Fiction (and not just fiction) can be:

Completely serious
Completely humorous
Mostly serious with some "comedic reliefs"
Relatively balanced between comedy and serious moments, maybe skewed towards either aspect but still there's plenty of both comedy and "seriousness"

All these work fine. But there's one possibility left:

Overwhelmingly comedic yet some rare serious moments as well, "serious reliefs" as I'm calling them

I'm not talking about making serious points through humor; some comedies might be throughoutly serious in this sense. And I'm not talking about seemingly "serious" parts intended to amuse for being so corny or out of place. I'm talking about completely unhumorous moments in an otherwise light-hearted non-satirical comedy.

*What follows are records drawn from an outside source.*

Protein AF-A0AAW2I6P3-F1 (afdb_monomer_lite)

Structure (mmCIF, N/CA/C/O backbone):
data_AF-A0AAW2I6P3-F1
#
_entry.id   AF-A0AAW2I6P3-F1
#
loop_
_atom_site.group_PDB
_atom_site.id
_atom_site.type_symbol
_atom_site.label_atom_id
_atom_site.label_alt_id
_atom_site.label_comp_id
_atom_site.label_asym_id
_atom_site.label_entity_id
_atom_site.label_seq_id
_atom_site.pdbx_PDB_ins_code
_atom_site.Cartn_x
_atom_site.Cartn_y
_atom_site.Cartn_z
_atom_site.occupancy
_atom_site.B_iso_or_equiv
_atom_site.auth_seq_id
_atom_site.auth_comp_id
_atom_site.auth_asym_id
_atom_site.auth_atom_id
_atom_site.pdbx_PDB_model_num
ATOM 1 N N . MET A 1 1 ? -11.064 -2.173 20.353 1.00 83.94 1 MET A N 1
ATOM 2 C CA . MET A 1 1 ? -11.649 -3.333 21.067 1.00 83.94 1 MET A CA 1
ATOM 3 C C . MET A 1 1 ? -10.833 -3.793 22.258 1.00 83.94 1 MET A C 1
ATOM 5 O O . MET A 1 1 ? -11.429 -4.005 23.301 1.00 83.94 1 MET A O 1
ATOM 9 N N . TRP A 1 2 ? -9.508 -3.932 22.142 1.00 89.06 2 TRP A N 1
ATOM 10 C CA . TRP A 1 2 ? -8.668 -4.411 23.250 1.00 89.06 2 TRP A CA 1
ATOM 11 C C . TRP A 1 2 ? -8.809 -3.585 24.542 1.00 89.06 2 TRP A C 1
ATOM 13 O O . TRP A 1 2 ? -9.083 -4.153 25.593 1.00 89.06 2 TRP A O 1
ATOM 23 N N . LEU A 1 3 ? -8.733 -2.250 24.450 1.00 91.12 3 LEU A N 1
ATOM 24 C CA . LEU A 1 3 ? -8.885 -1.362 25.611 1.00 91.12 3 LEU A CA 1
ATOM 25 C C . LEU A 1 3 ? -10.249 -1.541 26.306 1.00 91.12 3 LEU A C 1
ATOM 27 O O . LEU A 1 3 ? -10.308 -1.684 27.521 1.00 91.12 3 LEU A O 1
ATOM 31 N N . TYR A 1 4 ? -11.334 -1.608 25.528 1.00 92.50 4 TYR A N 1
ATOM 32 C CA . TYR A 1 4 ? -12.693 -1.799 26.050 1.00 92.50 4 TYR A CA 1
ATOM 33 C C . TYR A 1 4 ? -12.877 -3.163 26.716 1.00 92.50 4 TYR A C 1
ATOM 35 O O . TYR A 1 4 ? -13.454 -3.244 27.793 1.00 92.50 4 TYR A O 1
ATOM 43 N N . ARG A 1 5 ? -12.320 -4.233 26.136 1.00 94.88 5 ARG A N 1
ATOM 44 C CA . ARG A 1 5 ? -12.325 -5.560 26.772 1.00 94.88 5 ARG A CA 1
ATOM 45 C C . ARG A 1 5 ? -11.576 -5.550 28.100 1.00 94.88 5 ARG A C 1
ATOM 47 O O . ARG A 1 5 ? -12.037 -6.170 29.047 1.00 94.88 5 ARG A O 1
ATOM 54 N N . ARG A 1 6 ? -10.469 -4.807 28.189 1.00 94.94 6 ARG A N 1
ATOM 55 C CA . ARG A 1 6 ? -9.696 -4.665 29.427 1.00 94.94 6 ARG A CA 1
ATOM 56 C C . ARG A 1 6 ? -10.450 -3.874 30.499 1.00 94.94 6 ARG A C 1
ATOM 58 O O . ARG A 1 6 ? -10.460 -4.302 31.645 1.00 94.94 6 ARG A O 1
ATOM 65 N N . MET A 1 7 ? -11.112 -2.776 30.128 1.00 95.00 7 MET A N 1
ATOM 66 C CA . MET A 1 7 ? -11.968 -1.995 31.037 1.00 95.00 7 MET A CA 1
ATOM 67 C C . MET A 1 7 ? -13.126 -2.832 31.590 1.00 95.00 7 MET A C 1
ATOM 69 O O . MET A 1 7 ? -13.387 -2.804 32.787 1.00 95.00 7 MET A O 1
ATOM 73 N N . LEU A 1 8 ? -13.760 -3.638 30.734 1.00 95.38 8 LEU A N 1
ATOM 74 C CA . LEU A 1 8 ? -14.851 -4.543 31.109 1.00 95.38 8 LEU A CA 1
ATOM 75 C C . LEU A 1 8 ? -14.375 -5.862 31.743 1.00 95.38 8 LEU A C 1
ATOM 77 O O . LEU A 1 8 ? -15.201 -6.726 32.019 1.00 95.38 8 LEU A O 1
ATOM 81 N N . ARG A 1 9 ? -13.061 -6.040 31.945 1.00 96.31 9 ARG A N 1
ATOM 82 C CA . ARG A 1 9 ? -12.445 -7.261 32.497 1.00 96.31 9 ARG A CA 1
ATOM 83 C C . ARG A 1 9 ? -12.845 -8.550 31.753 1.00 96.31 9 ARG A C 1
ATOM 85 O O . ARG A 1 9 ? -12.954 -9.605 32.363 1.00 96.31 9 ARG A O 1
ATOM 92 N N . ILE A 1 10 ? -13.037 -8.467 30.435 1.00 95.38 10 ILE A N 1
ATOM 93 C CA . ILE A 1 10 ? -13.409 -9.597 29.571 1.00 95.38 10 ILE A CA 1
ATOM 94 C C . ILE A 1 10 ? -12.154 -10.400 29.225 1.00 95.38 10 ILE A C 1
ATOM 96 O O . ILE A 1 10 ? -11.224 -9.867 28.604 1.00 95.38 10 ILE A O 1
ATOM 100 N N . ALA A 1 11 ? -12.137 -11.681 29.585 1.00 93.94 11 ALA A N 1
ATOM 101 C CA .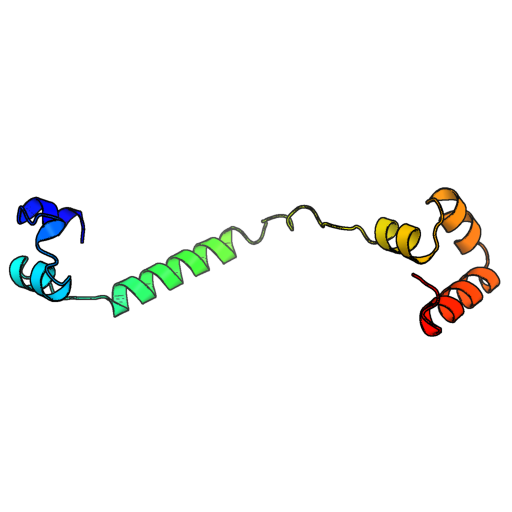 ALA A 1 11 ? -11.068 -12.595 29.224 1.00 93.94 11 ALA A CA 1
ATOM 102 C C . ALA A 1 11 ? -11.171 -12.991 27.743 1.00 93.94 11 ALA A C 1
ATOM 104 O O . ALA A 1 11 ? -12.232 -12.966 27.116 1.00 93.94 11 ALA A O 1
ATOM 105 N N . TRP A 1 12 ? -10.043 -13.372 27.144 1.00 89.12 12 TRP A N 1
ATOM 106 C CA . TRP A 1 12 ? -10.026 -13.812 25.745 1.00 89.12 12 TRP A CA 1
ATOM 107 C C . TRP A 1 12 ? -10.783 -15.139 25.544 1.00 89.12 12 TRP A C 1
ATOM 109 O O . TRP A 1 12 ? -11.305 -15.390 24.456 1.00 89.12 12 TRP A O 1
ATOM 119 N N . THR A 1 13 ? -10.890 -15.951 26.601 1.00 94.88 13 THR A N 1
ATOM 120 C CA . THR A 1 13 ? -11.644 -17.212 26.657 1.00 94.88 13 THR A CA 1
ATOM 121 C C . THR A 1 13 ? -13.152 -17.013 26.565 1.00 94.88 13 THR A C 1
ATOM 123 O O . THR A 1 13 ? -13.845 -17.908 26.093 1.00 94.88 13 THR A O 1
ATOM 126 N N . ASP A 1 14 ? -13.657 -15.834 26.935 1.00 93.12 14 ASP A N 1
ATOM 127 C CA . ASP A 1 14 ? -15.097 -15.558 26.998 1.00 93.12 14 ASP A CA 1
ATOM 128 C C . ASP A 1 14 ? -15.735 -15.447 25.604 1.00 93.12 14 ASP A C 1
ATOM 130 O O . ASP A 1 14 ? -16.955 -15.427 25.471 1.00 93.12 14 ASP A O 1
ATOM 134 N N . ARG A 1 15 ? -14.916 -15.321 24.546 1.00 91.75 15 ARG A N 1
ATOM 135 C CA . ARG A 1 15 ? -15.331 -15.221 23.130 1.00 91.75 15 ARG A CA 1
ATOM 136 C C . ARG A 1 15 ? -16.481 -14.232 22.860 1.00 91.75 15 ARG A C 1
ATOM 138 O O . ARG A 1 15 ? -17.225 -14.375 21.891 1.00 91.75 15 ARG A O 1
ATOM 145 N N . ILE A 1 16 ? -16.591 -13.177 23.670 1.00 94.25 16 ILE A N 1
ATOM 146 C CA . ILE A 1 16 ? -17.625 -12.140 23.535 1.00 94.25 16 ILE A CA 1
ATOM 147 C C . ILE A 1 16 ? -17.465 -11.395 22.206 1.00 94.25 16 ILE A C 1
ATOM 149 O O . ILE A 1 16 ? -16.348 -11.023 21.840 1.00 94.25 16 ILE A O 1
ATOM 153 N N . ARG A 1 17 ? -18.563 -11.122 21.491 1.00 92.38 17 ARG A N 1
ATOM 154 C CA . ARG A 1 17 ? -18.555 -10.388 20.209 1.00 92.38 17 ARG A CA 1
ATOM 155 C C . ARG A 1 17 ? -18.211 -8.905 20.398 1.00 92.38 17 ARG A C 1
ATOM 157 O O . ARG A 1 17 ? -18.503 -8.312 21.427 1.00 92.38 17 ARG A O 1
ATOM 164 N N . ASN A 1 18 ? -17.604 -8.270 19.392 1.00 88.62 18 ASN A N 1
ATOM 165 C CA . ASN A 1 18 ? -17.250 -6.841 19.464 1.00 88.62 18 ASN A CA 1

To me this seems like an inherently bad idea. I remember watching a show (won't mention what it was!) that was obviously very light-hearted comdedy for the most part but during the middle it suddenly got all dramatic for a while like it tried to move me emotionally. It didn't work at all as far as I'm concerned.

What do you think? Can you think of any examples?


----------



## Posie (Aug 18, 2013)

I say that it is a bad idea, because the readers/viewers will usually either confuse the serious moments for deadpan comedy or feel that the writers/performers are trying to be funny and not successful.

The film 3 Idiots is the only example I've seen where it actually worked. I felt "emotional whiplash" through the middle of the movie which gave me mixed feelings.


----------



## Albert7 (Nov 16, 2014)

Gravity's Rainbow is a good example and it really was awesome.


----------



## Rhombic (Oct 28, 2013)

In some certain aspects, some of Charlie Chaplin's films are in that category. Especially _The Great Dictator_.


----------



## Dim7 (Apr 24, 2009)

Thanks for reviving this thread that I think is pretty interesting, but perhaps on a wrong forum!


----------



## Albert7 (Nov 16, 2014)

Haneke films are A1 sauce.


----------



## GhenghisKhan (Dec 25, 2014)

Yes, the funny scenes are made more funny by the serious moments.

Charlie Chaplin was a master at it. It wasn't the funny scenes that were genuinely funny.
Funny would be Homer S. laughing when the little brown old fart gets hits by by a football in the testicles. 
Funny would be Harold and Kumar riding a cheetah to White Castle.

It was the contrast between the tragic and comedic that made his movies special. Chaplin would be a complete dud if it did not have the few but key tragic scenes thrown in there.

This isn't fiction but I thought that was a good example of overwhelmingly comedic with some serious moment.


----------



## Dim7 (Apr 24, 2009)

There has been some occasional "serious reliefs" in the Stupid Thread Ideas thread as well


----------



## Huilunsoittaja (Apr 6, 2010)

I wrote a script story about Prokofiev, and it was basically suppose to be funny, a sitcom (I don't know if it really is). But then I give it a sad ending. A scene where Stravinsky gets hit by Prokofiev because he's a terrible driver was suppose to be funny, anyhow, because he doesn't die, he just changes personality after waking up, and thinks he's Mozart.  But then the last phrase of the story, Prokofiev says, "Well, I guess I _am _an idiot after all," and is back in the USSR.


----------